Some immigrants are better aculturated than others, even better aculturated that subclasses of the natives in certain regards. Black immigrants from the West Indies on average have a greater work ethic than Americans.

This is not an argument for stopping immigration.

"In every other major wave of previous immigration in this nation's history, ghettoization seems to be the pattern prior to adopting the dominant culture and eventually assimilating into it. Why should we expect the current wave to be any different?"

Those old ghettos were not neccesarily 'no go' for members of other races or cultures. China towns certainly were not 'no go'. Muslims are specifically taking the attitude in Europe that the areas they are dominating are only for Muslims. In addition they are brutalizing and harrassing any muslims that decide to aculturate to the native culture.

"If you truly care about the victims of honor killings, where would you prefer them to live?"

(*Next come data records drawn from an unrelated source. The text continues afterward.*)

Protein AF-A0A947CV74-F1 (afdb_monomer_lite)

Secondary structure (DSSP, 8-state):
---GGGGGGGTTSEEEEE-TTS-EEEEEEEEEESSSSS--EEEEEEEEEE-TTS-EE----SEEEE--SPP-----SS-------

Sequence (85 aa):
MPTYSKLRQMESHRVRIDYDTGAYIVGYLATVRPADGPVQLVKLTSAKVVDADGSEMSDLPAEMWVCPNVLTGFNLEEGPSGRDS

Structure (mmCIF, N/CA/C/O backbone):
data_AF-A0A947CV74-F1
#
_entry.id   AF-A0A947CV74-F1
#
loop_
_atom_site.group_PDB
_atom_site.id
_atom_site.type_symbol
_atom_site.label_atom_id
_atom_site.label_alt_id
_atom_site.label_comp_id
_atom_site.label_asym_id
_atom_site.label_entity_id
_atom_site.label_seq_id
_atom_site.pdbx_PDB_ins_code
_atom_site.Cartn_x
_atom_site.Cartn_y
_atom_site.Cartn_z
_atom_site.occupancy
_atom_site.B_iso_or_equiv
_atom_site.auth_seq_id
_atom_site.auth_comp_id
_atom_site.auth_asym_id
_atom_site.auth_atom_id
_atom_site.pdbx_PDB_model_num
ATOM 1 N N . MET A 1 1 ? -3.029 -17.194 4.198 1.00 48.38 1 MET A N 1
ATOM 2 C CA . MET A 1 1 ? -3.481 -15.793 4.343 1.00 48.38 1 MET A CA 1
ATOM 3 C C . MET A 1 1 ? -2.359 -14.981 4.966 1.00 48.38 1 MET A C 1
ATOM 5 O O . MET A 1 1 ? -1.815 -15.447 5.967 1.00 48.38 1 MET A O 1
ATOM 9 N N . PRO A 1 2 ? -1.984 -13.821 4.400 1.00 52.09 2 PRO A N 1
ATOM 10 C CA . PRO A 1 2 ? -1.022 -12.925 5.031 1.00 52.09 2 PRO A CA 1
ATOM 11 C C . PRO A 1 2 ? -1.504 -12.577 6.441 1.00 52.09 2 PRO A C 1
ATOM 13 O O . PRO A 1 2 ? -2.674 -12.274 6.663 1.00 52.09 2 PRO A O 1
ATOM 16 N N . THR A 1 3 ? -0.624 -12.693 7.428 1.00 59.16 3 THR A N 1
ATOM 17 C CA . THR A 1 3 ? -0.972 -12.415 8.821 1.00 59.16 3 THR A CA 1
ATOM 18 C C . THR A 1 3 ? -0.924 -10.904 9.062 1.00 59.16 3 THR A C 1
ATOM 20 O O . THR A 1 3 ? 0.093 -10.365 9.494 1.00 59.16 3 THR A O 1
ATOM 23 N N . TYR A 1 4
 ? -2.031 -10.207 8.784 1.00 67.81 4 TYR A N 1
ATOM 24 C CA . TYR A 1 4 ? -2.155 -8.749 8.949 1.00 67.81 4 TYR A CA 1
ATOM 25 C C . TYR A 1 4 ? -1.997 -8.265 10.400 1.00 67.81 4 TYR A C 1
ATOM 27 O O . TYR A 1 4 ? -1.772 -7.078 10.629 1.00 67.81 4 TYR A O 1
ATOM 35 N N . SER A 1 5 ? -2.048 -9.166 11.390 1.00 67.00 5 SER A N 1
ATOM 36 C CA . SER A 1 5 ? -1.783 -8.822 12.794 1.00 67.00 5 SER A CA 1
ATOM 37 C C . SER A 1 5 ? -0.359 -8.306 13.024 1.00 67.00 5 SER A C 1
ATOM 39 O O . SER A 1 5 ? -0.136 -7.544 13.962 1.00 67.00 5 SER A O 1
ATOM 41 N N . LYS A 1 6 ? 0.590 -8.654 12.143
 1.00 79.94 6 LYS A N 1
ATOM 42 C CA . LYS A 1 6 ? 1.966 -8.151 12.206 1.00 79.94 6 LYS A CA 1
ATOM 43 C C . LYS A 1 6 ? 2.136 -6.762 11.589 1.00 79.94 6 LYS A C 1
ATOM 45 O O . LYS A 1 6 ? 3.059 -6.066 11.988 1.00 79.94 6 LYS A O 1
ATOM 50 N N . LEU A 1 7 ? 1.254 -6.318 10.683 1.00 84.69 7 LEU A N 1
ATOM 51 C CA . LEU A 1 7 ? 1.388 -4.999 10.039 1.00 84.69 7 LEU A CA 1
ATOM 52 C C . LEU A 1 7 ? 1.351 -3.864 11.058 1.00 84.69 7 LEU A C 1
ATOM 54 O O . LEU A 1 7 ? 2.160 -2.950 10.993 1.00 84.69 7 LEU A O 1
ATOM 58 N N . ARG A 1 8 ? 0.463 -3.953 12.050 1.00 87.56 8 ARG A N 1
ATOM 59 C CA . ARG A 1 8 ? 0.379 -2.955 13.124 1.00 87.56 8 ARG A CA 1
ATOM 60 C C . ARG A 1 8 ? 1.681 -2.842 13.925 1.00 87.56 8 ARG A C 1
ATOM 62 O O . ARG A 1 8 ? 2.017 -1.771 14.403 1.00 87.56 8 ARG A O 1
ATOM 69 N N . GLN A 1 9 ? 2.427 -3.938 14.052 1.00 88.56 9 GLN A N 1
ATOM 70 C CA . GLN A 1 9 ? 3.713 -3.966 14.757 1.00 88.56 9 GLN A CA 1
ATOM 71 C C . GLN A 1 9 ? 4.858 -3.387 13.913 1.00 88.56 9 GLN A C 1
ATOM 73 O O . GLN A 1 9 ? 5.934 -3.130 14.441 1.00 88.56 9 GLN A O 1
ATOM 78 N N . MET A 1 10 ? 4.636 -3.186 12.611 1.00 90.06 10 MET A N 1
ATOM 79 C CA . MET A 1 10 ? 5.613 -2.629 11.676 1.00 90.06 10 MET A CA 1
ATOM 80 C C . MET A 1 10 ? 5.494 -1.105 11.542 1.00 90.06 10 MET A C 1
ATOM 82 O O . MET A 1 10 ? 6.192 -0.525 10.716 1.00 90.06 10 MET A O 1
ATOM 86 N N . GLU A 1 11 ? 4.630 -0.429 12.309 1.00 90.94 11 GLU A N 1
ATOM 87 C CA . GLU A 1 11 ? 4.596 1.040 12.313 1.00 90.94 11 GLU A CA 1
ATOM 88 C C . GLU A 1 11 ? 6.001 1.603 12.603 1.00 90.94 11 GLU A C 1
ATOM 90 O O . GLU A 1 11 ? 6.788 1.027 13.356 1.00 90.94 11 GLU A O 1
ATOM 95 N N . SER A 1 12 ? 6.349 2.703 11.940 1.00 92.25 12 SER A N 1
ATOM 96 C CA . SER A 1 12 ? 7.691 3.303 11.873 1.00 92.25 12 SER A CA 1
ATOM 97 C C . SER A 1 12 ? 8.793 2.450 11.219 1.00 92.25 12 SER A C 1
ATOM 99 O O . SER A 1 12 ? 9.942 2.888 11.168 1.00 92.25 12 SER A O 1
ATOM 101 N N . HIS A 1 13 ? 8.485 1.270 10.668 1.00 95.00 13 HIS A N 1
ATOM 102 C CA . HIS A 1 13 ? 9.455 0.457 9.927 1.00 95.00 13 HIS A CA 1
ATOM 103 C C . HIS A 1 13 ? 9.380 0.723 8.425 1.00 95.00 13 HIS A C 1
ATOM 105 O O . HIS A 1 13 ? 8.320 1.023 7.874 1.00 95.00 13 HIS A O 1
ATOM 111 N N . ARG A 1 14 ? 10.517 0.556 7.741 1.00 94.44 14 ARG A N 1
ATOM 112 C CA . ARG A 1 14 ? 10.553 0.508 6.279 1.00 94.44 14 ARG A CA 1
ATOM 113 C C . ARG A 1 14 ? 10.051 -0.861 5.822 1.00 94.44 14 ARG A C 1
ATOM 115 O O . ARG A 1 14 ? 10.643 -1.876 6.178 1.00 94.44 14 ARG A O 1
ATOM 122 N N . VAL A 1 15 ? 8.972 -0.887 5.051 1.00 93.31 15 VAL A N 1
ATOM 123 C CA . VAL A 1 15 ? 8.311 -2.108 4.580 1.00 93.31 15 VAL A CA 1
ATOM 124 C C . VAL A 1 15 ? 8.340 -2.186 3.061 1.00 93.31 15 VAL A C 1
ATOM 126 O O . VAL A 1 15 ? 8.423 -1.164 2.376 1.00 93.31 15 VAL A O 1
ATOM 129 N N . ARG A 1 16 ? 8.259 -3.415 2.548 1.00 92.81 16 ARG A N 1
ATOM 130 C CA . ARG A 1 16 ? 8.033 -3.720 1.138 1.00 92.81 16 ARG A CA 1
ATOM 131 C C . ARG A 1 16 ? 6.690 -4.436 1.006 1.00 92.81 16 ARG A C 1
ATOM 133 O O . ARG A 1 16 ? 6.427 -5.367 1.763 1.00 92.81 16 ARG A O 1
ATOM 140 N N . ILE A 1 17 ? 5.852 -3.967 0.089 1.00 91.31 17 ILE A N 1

I don't have a problem with Muslim girls seeking asylum here. If some group (or individual) is willing to take them in, or if they can support themselves then I don't see a problem.

The expectation however should not be that Islam is superior and that they are immigrating here to teach us how to live. Especially defaming the natives via their religion. Defamation and incitement to violence are crime evens if Allah tells you to do it.

It would have been perfectly reasonable for the south american Indians to restrict immigration of Catholic Spanards who were claiming that the indians had no souls, were subhuman, etc.

This is not an argument for

This is not an argument for stopping immigration.

Well, we agree on that much. But then what is the point of you raising it in the context of a discussion about immigration policy?

Those old ghettos were not neccesarily 'no go' for members of other races or cultures. China towns certainly were not 'no go'. Muslims are specifically taking the attitude in Europe that the areas they are dominating are only for Muslims. In addition they are brutalizing and harrassing any muslims that decide to aculturate to the native culture.

Again, that may or may not be the case, but what is the relevance to U.S. immigration policy? And as for the sort of cultural enclaves I'm most familiar with, if you visit certain ultra-orthodox Jewish communities in both the U.S. and Israel, and act in a way that is upsetting to them, you will be quickly made to feel very unwelcome. Ultra-orthodox often do this to other Jews, who don't meet their levels of religious observance.

As I recall, didn't our own government recently do this to a certain Mormon sect? Making people who practice different cultures and hold different religious beliefs feel uncomfortable or threatened isn't unique to Muslims.

I don't have a problem with Muslim girls seeking asylum here. If some group (or individual) is willing to take them in, or if they can support themselves then I don't see a problem.

The expectation however should not be that Islam is superior and that they are immigrating here to teach us how to live. Especially defaming the natives via their religion. Defamation and incitement to violence are crime evens if Allah tells you to do it.

This is yet another huge non sequitur. We, by which I mean you or I or anyone claiming to speak for "the government" or "the people", do not get do determine such "expectations." If Muslims want to try to convert us or even insult as, that is their prerogative, as it is ours to do the same to them. You may not like it, and you may disapprove of it, but so long as they are not violating your rights, you have no right to forcibly exclude them from entering the country.

Every religion "defames" every other non-compatible belief system; that is the very nature of religions. Many Christians and Jews also interpret their religious text as incitements to violence. That is not a reason to persecute all Jews and all Christians.

It would have been perfectly reasonable for the south american Indians to restrict immigration of Catholic Spanards who were claiming that the indians had no souls, were subhuman, etc.

Only insofar as those Native Americans legitimately held claim to the territory for which they claimed exclusivity. They had no greater claim against the Catholic Spanards than the elderly Jewish Holocaust survivors of Skokie, Illinois had against the neo-Nazis attempting to march there.